▸ Task
In the records below, find the line containing "ATOM 5 O O ." and the line containing "ATOM 35 C C"; please repeat exactly the lines from one to the other, both included, and nothing more.

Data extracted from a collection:

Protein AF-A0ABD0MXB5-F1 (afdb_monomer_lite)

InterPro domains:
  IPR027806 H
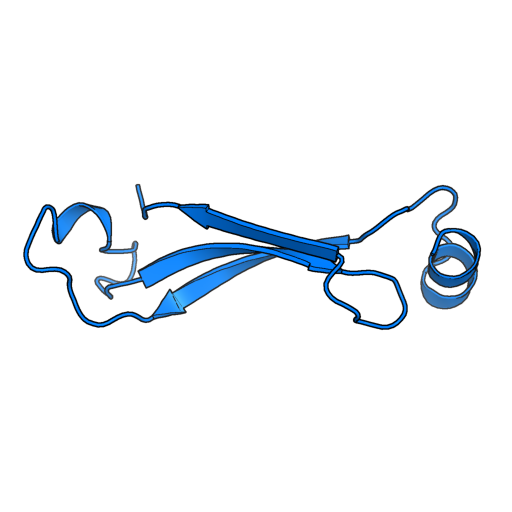arbinger transposase-derived nuclease domain [PF13359] (18-62)

Secondary structure (DSSP, 8-state):
-HHHHHHHH--TT---EEEEEEEE-PPPSSSGGGGB-TTS-BEEEEEEEE-TTS-EEEEEEE---

Radius of gyration: 15.78 Å; chains: 1; bounding box: 36×19×39 Å

Sequence (65 aa):
NKAHFIAIAGLPGVVGAIDGTHVQIIAPSEDEHAFVNRKKIHTINMQVVFDASYNILDIVTNIVA

Foldseek 3Di:
DQVLCCVPPVDHPDPWDKDKDWAADDQDPPPSVQQQAPVRGGTKIKMFTADSVRDTPDIDIGTHD

pLDDT: mean 93.28, std 5.5, range [67.12, 97.88]

Organism: Cirrhinus mrigala (NCBI:txid683832)

Structure (mmCIF, N/CA/C/O backbone):
data_AF-A0ABD0MXB5-F1
#
_entry.id   AF-A0ABD0MXB5-F1
#
loop_
_atom_site.group_PDB
_atom_site.id
_atom_site.type_symbol
_atom_site.label_atom_id
_atom_site.label_alt_id
_atom_site.label_comp_id
_atom_site.label_asym_id
_atom_site.label_entity_id
_atom_site.label_seq_id
_atom_site.pdbx_PDB_ins_code
_atom_site.Cartn_x
_atom_site.Cartn_y
_atom_site.Cartn_z
_atom_site.occupancy
_atom_site.B_iso_or_equiv
_atom_site.auth_seq_id
_atom_site.auth_comp_id
_atom_site.auth_asym_id
_atom_site.auth_atom_id
_atom_site.pdbx_PDB_model_num
ATOM 1 N N . ASN A 1 1 ? 3.930 4.487 -18.929 1.00 70.19 1 ASN A N 1
ATOM 2 C CA . ASN A 1 1 ? 4.181 3.491 -17.854 1.00 70.19 1 ASN A CA 1
ATOM 3 C C . ASN A 1 1 ? 5.256 2.469 -18.204 1.00 70.19 1 ASN A C 1
ATOM 5 O O . ASN A 1 1 ? 6.323 2.553 -17.617 1.00 70.19 1 ASN A O 1
ATOM 9 N N . LYS A 1 2 ? 5.052 1.558 -19.171 1.00 75.50 2 LYS A N 1
ATOM 10 C CA . LYS A 1 2 ? 5.994 0.448 -19.462 1.00 75.50 2 LYS A CA 1
ATOM 11 C C . LYS A 1 2 ? 7.454 0.866 -19.687 1.00 75.50 2 LYS A C 1
ATOM 13 O O . LYS A 1 2 ? 8.352 0.278 -19.101 1.00 75.50 2 LYS A O 1
ATOM 18 N N . ALA A 1 3 ? 7.691 1.900 -20.497 1.00 87.00 3 ALA A N 1
ATOM 19 C CA . ALA A 1 3 ? 9.045 2.394 -20.763 1.00 87.00 3 ALA A CA 1
ATOM 20 C C . ALA A 1 3 ? 9.718 3.000 -19.517 1.00 87.00 3 ALA A C 1
ATOM 22 O O . ALA A 1 3 ? 10.923 2.868 -19.340 1.00 87.00 3 ALA A O 1
ATOM 23 N N . HIS A 1 4 ? 8.942 3.631 -18.632 1.00 90.69 4 HIS A N 1
ATOM 24 C CA . HIS A 1 4 ? 9.476 4.275 -17.434 1.00 90.69 4 HIS A CA 1
ATOM 25 C C . HIS A 1 4 ? 9.925 3.246 -16.395 1.00 90.69 4 HIS A C 1
ATOM 27 O O . HIS A 1 4 ? 10.999 3.405 -15.832 1.00 90.69 4 HIS A O 1
ATOM 33 N N . PHE A 1 5 ? 9.176 2.154 -16.198 1.00 94.12 5 PHE A N 1
ATOM 34 C CA . PHE A 1 5 ? 9.604 1.072 -15.300 1.00 94.12 5 PHE A CA 1
ATOM 35 C C . PHE A 1 5 ? 10.890 0.377 -15.770 1.00 94.12 5 PHE A C 1
ATOM 37 O O . PHE A 1 5 ? 11.734 0.027 -14.946 1.00 94.12 5 PHE A O 1
ATOM 44 N N . ILE A 1 6 ? 11.090 0.252 -17.087 1.00 93.88 6 ILE A N 1
ATOM 45 C CA . ILE A 1 6 ? 12.371 -0.201 -17.648 1.00 93.88 6 ILE A CA 1
ATOM 46 C C . ILE A 1 6 ? 13.484 0.797 -17.311 1.00 93.88 6 ILE A C 1
ATOM 48 O O . ILE A 1 6 ? 14.553 0.384 -16.877 1.00 93.88 6 ILE A O 1
ATOM 52 N N . ALA A 1 7 ? 13.242 2.098 -17.475 1.00 94.56 7 ALA A N 1
ATOM 53 C CA . ALA A 1 7 ? 14.255 3.120 -17.219 1.00 94.56 7 ALA A CA 1
ATOM 54 C C . ALA A 1 7 ? 14.668 3.213 -15.737 1.00 94.56 7 ALA A C 1
ATOM 56 O O . ALA A 1 7 ? 15.849 3.389 -15.455 1.00 94.56 7 ALA A O 1
ATOM 57 N N . ILE A 1 8 ? 13.721 3.088 -14.798 1.00 92.81 8 ILE A N 1
ATOM 58 C CA . ILE A 1 8 ? 13.998 3.256 -13.358 1.00 92.81 8 ILE A CA 1
ATOM 59 C C . ILE A 1 8 ? 14.422 1.959 -12.656 1.00 92.81 8 ILE A C 1
ATOM 61 O O . ILE A 1 8 ? 15.149 2.019 -11.671 1.00 92.81 8 ILE A O 1
ATOM 65 N N . ALA A 1 9 ? 13.958 0.797 -13.130 1.00 91.00 9 ALA A N 1
ATOM 66 C CA . ALA A 1 9 ? 14.133 -0.486 -12.439 1.00 91.00 9 ALA A CA 1
ATOM 67 C C . ALA A 1 9 ? 14.583 -1.636 -13.358 1.00 91.00 9 ALA A C 1
ATOM 69 O O . ALA A 1 9 ? 14.774 -2.753 -12.886 1.00 91.00 9 ALA A O 1
ATOM 70 N N . GLY A 1 10 ? 14.731 -1.406 -14.667 1.00 94.44 10 GLY A N 1
ATOM 71 C CA . GLY A 1 10 ? 15.102 -2.451 -15.628 1.00 94.44 10 GLY A CA 1
ATOM 72 C C . GLY A 1 10 ? 14.007 -3.490 -15.884 1.00 94.44 10 GLY A C 1
ATOM 73 O O . GLY A 1 10 ? 14.290 -4.524 -16.482 1.00 94.44 10 GLY A O 1
ATOM 74 N N . LEU A 1 11 ? 12.767 -3.244 -15.440 1.00 92.75 11 LEU A N 1
ATOM 75 C CA . LEU A 1 11 ? 11.676 -4.219 -15.489 1.00 92.75 11 LEU A CA 1
ATOM 76 C C . LEU A 1 11 ? 10.787 -4.020 -16.730 1.00 92.75 11 LEU A C 1
ATOM 78 O O . LEU A 1 11 ? 10.018 -3.053 -16.788 1.00 92.75 11 LEU A O 1
ATOM 82 N N . PRO A 1 12 ? 10.844 -4.922 -17.729 1.00 94.19 12 PRO A N 1
ATOM 83 C CA . PRO A 1 12 ? 10.020 -4.816 -18.924 1.00 94.19 12 PRO A CA 1
ATOM 84 C C . PRO A 1 12 ? 8.563 -5.204 -18.670 1.00 94.19 12 PRO A C 1
ATOM 86 O O . PRO A 1 12 ? 8.249 -6.073 -17.865 1.00 94.19 12 PRO A O 1
ATOM 89 N N . GLY A 1 13 ? 7.653 -4.561 -19.405 1.00 93.94 13 GLY A N 1
ATOM 90 C CA . GLY A 1 13 ? 6.234 -4.929 -19.435 1.00 93.94 13 GLY A CA 1
ATOM 91 C C . GLY A 1 13 ? 5.389 -4.461 -18.245 1.00 93.94 13 GLY A C 1
ATOM 92 O O . GLY A 1 13 ? 4.168 -4.595 -18.313 1.00 93.94 13 GLY A O 1
ATOM 93 N N . VAL A 1 14 ? 5.986 -3.858 -17.212 1.00 95.44 14 VAL A N 1
ATOM 94 C CA . VAL A 1 14 ? 5.270 -3.383 -16.015 1.00 95.44 14 VAL A CA 1
ATOM 95 C C . VAL A 1 14 ? 4.309 -2.240 -16.359 1.00 95.44 14 VAL A C 1
ATOM 97 O O . VAL A 1 14 ? 4.687 -1.239 -16.970 1.00 95.44 14 VAL A O 1
ATOM 100 N N . VAL A 1 15 ? 3.043 -2.385 -15.966 1.00 93.69 15 VAL A N 1
ATOM 101 C CA . VAL A 1 15 ? 1.985 -1.383 -16.203 1.00 93.69 15 VAL A CA 1
ATOM 102 C C . VAL A 1 15 ? 1.699 -0.507 -14.984 1.00 93.69 15 VAL A C 1
ATOM 104 O O . VAL A 1 15 ? 1.279 0.638 -15.159 1.00 93.69 15 VAL A O 1
ATOM 107 N N . GLY A 1 16 ? 2.006 -1.015 -13.792 1.00 95.06 16 GLY A N 1
ATOM 108 C CA . GLY A 1 16 ? 1.902 -0.335 -12.508 1.00 95.06 16 GLY A CA 1
ATOM 109 C C . GLY A 1 16 ? 2.587 -1.146 -11.407 1.00 95.06 16 GLY A C 1
ATOM 110 O O . GLY A 1 16 ? 2.870 -2.331 -11.595 1.00 95.06 16 GLY A O 1
ATOM 111 N N . ALA A 1 17 ? 2.863 -0.497 -10.282 1.00 95.50 17 ALA A N 1
ATOM 112 C CA . ALA A 1 17 ? 3.355 -1.112 -9.055 1.00 95.50 17 ALA A CA 1
ATOM 113 C C . ALA A 1 17 ? 2.239 -1.095 -8.007 1.00 95.50 17 ALA A C 1
ATOM 115 O O . ALA A 1 17 ? 1.528 -0.098 -7.905 1.00 95.50 17 ALA A O 1
ATOM 116 N N . ILE A 1 18 ? 2.077 -2.184 -7.257 1.00 96.75 18 ILE A N 1
ATOM 117 C CA . ILE A 1 18 ? 1.028 -2.325 -
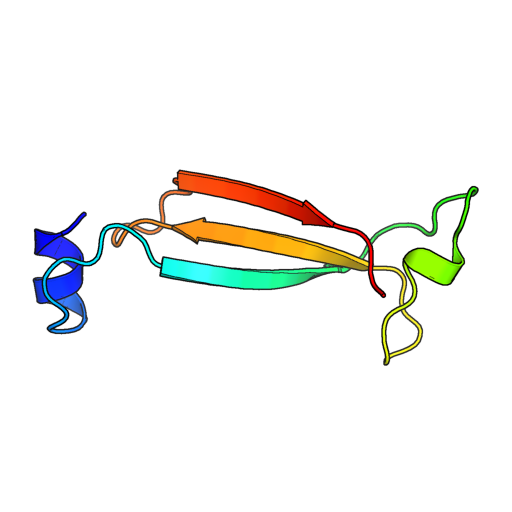6.242 1.00 96.75 18 ILE A CA 1
ATOM 118 C C . ILE A 1 18 ? 1.681 -2.353 -4.865 1.00 96.75 18 ILE A C 1
ATOM 120 O O . ILE A 1 18 ? 2.642 -3.097 -4.671 1.00 96.75 18 ILE A O 1
ATOM 124 N N . ASP A 1 19 ? 1.139 -1.585 -3.926 1.00 96.38 19 ASP A N 1
ATOM 125 C CA . ASP A 1 19 ? 1.513 -1.655 -2.515 1.00 96.38 19 ASP A CA 1
ATOM 126 C C . ASP A 1 19 ? 0.276 -1.656 -1.607 1.00 96.38 19 ASP A C 1
ATOM 128 O O . ASP A 1 19 ? -0.771 -1.098 -1.953 1.00 96.38 19 ASP A O 1
ATOM 132 N N . GLY A 1 20 ? 0.398 -2.315 -0.455 1.00 95.00 20 GLY A N 1
ATOM 133 C CA . GLY A 1 20 ? -0.645 -2.428 0.559 1.00 95.00 20 GLY A CA 1
ATOM 134 C C . GLY A 1 20 ? -0.224 -1.740 1.853 1.00 95.00 20 GLY A C 1
ATOM 135 O O . GLY A 1 20 ? 0.808 -2.069 2.430 1.00 95.00 20 GLY A O 1
ATOM 136 N N . THR A 1 21 ? -1.043 -0.820 2.352 1.00 93.69 21 THR A N 1
ATOM 137 C CA . THR A 1 21 ? -0.785 -0.070 3.585 1.00 93.69 21 THR A CA 1
ATOM 138 C C . THR A 1 21 ? -1.977 -0.154 4.533 1.00 93.69 21 THR A C 1
ATOM 140 O O . THR A 1 21 ? -3.127 0.007 4.131 1.00 93.69 21 THR A O 1
ATOM 143 N N . HIS A 1 22 ? -1.700 -0.352 5.824 1.00 95.44 22 HIS A N 1
ATOM 144 C CA . HIS A 1 22 ? -2.700 -0.160 6.871 1.00 95.44 22 HIS A CA 1
ATOM 145 C C . HIS A 1 22 ? -2.882 1.332 7.145 1.00 95.44 22 HIS A C 1
ATOM 147 O O . HIS A 1 22 ? -1.972 1.981 7.666 1.00 95.44 22 HIS A O 1
ATOM 153 N N . VAL A 1 23 ? -4.061 1.865 6.840 1.00 95.50 23 VAL A N 1
ATOM 154 C CA . VAL A 1 23 ? -4.413 3.255 7.151 1.00 95.50 23 VAL A CA 1
ATOM 155 C C . VAL A 1 23 ? -5.178 3.279 8.461 1.00 95.50 23 VAL A C 1
ATOM 157 O O . VAL A 1 23 ? -6.179 2.582 8.601 1.00 95.50 23 VAL A O 1
ATOM 160 N N . GLN A 1 24 ? -4.697 4.056 9.429 1.00 96.19 24 GLN A N 1
ATOM 161 C CA . GLN A 1 24 ? -5.374 4.2
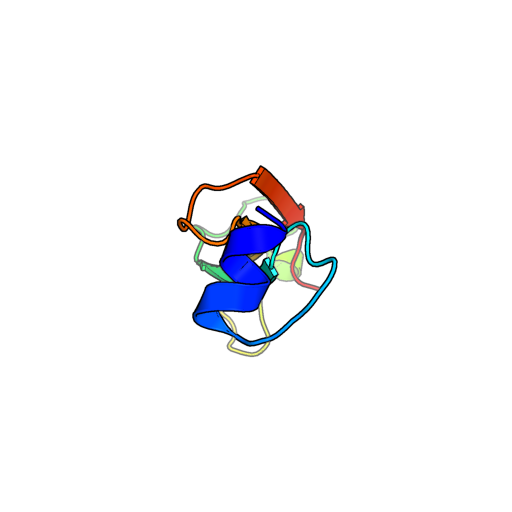17 10.712 1.00 96.19 24 GLN A CA 1
ATOM 162 C C . GLN A 1 24 ? -6.700 4.955 10.541 1.00 96.19 24 GLN A C 1
ATOM 164 O O . GLN A 1 24 ? -6.769 5.961 9.838 1.00 96.19 24 GLN A O 1
ATOM 169 N N . ILE A 1 25 ? -7.738 4.450 11.203 1.00 95.50 25 ILE A N 1
ATOM 170 C CA . ILE A 1 25 ? -9.081 5.028 11.181 1.00 95.50 25 ILE A CA 1
ATOM 171 C C . ILE A 1 25 ? -9.587 5.263 12.602 1.00 95.50 25 ILE A C 1
ATOM 173 O O . ILE A 1 25 ? -9.057 4.721 13.573 1.00 95.50 25 ILE A O 1
ATOM 177 N N . ILE A 1 26 ? -10.643 6.063 12.715 1.00 94.50 26 ILE A N 1
ATOM 178 C CA . ILE A 1 26 ? -11.471 6.084 13.920 1.00 94.50 26 ILE A CA 1
ATOM 179 C C . ILE A 1 26 ? -12.243 4.763 13.956 1.00 94.50 26 ILE A C 1
ATOM 181 O O . ILE A 1 26 ? -12.746 4.325 12.922 1.00 94.50 26 ILE A O 1
ATOM 185 N N . ALA A 1 27 ? -12.318 4.133 15.130 1.00 91.81 27 ALA A N 1
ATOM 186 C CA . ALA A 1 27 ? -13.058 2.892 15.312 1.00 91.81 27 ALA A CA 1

▸ Answer area
ATOM 5 O O . ASN A 1 1 ? 6.323 2.553 -17.617 1.00 70.19 1 ASN A O 1
ATOM 9 N N . LYS A 1 2 ? 5.052 1.558 -19.171 1.00 75.50 2 LYS A N 1
ATOM 10 C CA . LYS A 1 2 ? 5.994 0.448 -19.462 1.00 75.50 2 LYS A CA 1
ATOM 11 C C . LYS A 1 2 ? 7.454 0.866 -19.687 1.00 75.50 2 LYS A C 1
ATOM 13 O O . LYS A 1 2 ? 8.352 0.278 -19.101 1.00 75.50 2 LYS A O 1
ATOM 18 N N . ALA A 1 3 ? 7.691 1.900 -20.497 1.00 87.00 3 ALA A N 1
ATOM 19 C CA . ALA A 1 3 ? 9.045 2.394 -20.763 1.00 87.00 3 ALA A CA 1
ATOM 20 C C . ALA A 1 3 ? 9.718 3.000 -19.517 1.00 87.00 3 ALA A C 1
ATOM 22 O O . ALA A 1 3 ? 10.923 2.868 -19.340 1.00 87.00 3 ALA A O 1
ATOM 23 N N . HIS A 1 4 ? 8.942 3.631 -18.632 1.00 90.69 4 HIS A N 1
ATOM 24 C CA . HIS A 1 4 ? 9.476 4.275 -17.434 1.00 90.69 4 HIS A CA 1
ATOM 25 C C . HIS A 1 4 ? 9.925 3.246 -16.395 1.00 90.69 4 HIS A C 1
ATOM 27 O O . HIS A 1 4 ? 10.999 3.405 -15.832 1.00 90.69 4 HIS A O 1
ATOM 33 N N . PHE A 1 5 ? 9.176 2.154 -16.198 1.00 94.12 5 PHE A N 1
ATOM 34 C CA . PHE A 1 5 ? 9.604 1.072 -15.300 1.00 94.12 5 PHE A CA 1
ATOM 35 C C . PHE A 1 5 ? 10.890 0.377 -15.770 1.00 94.12 5 PHE A C 1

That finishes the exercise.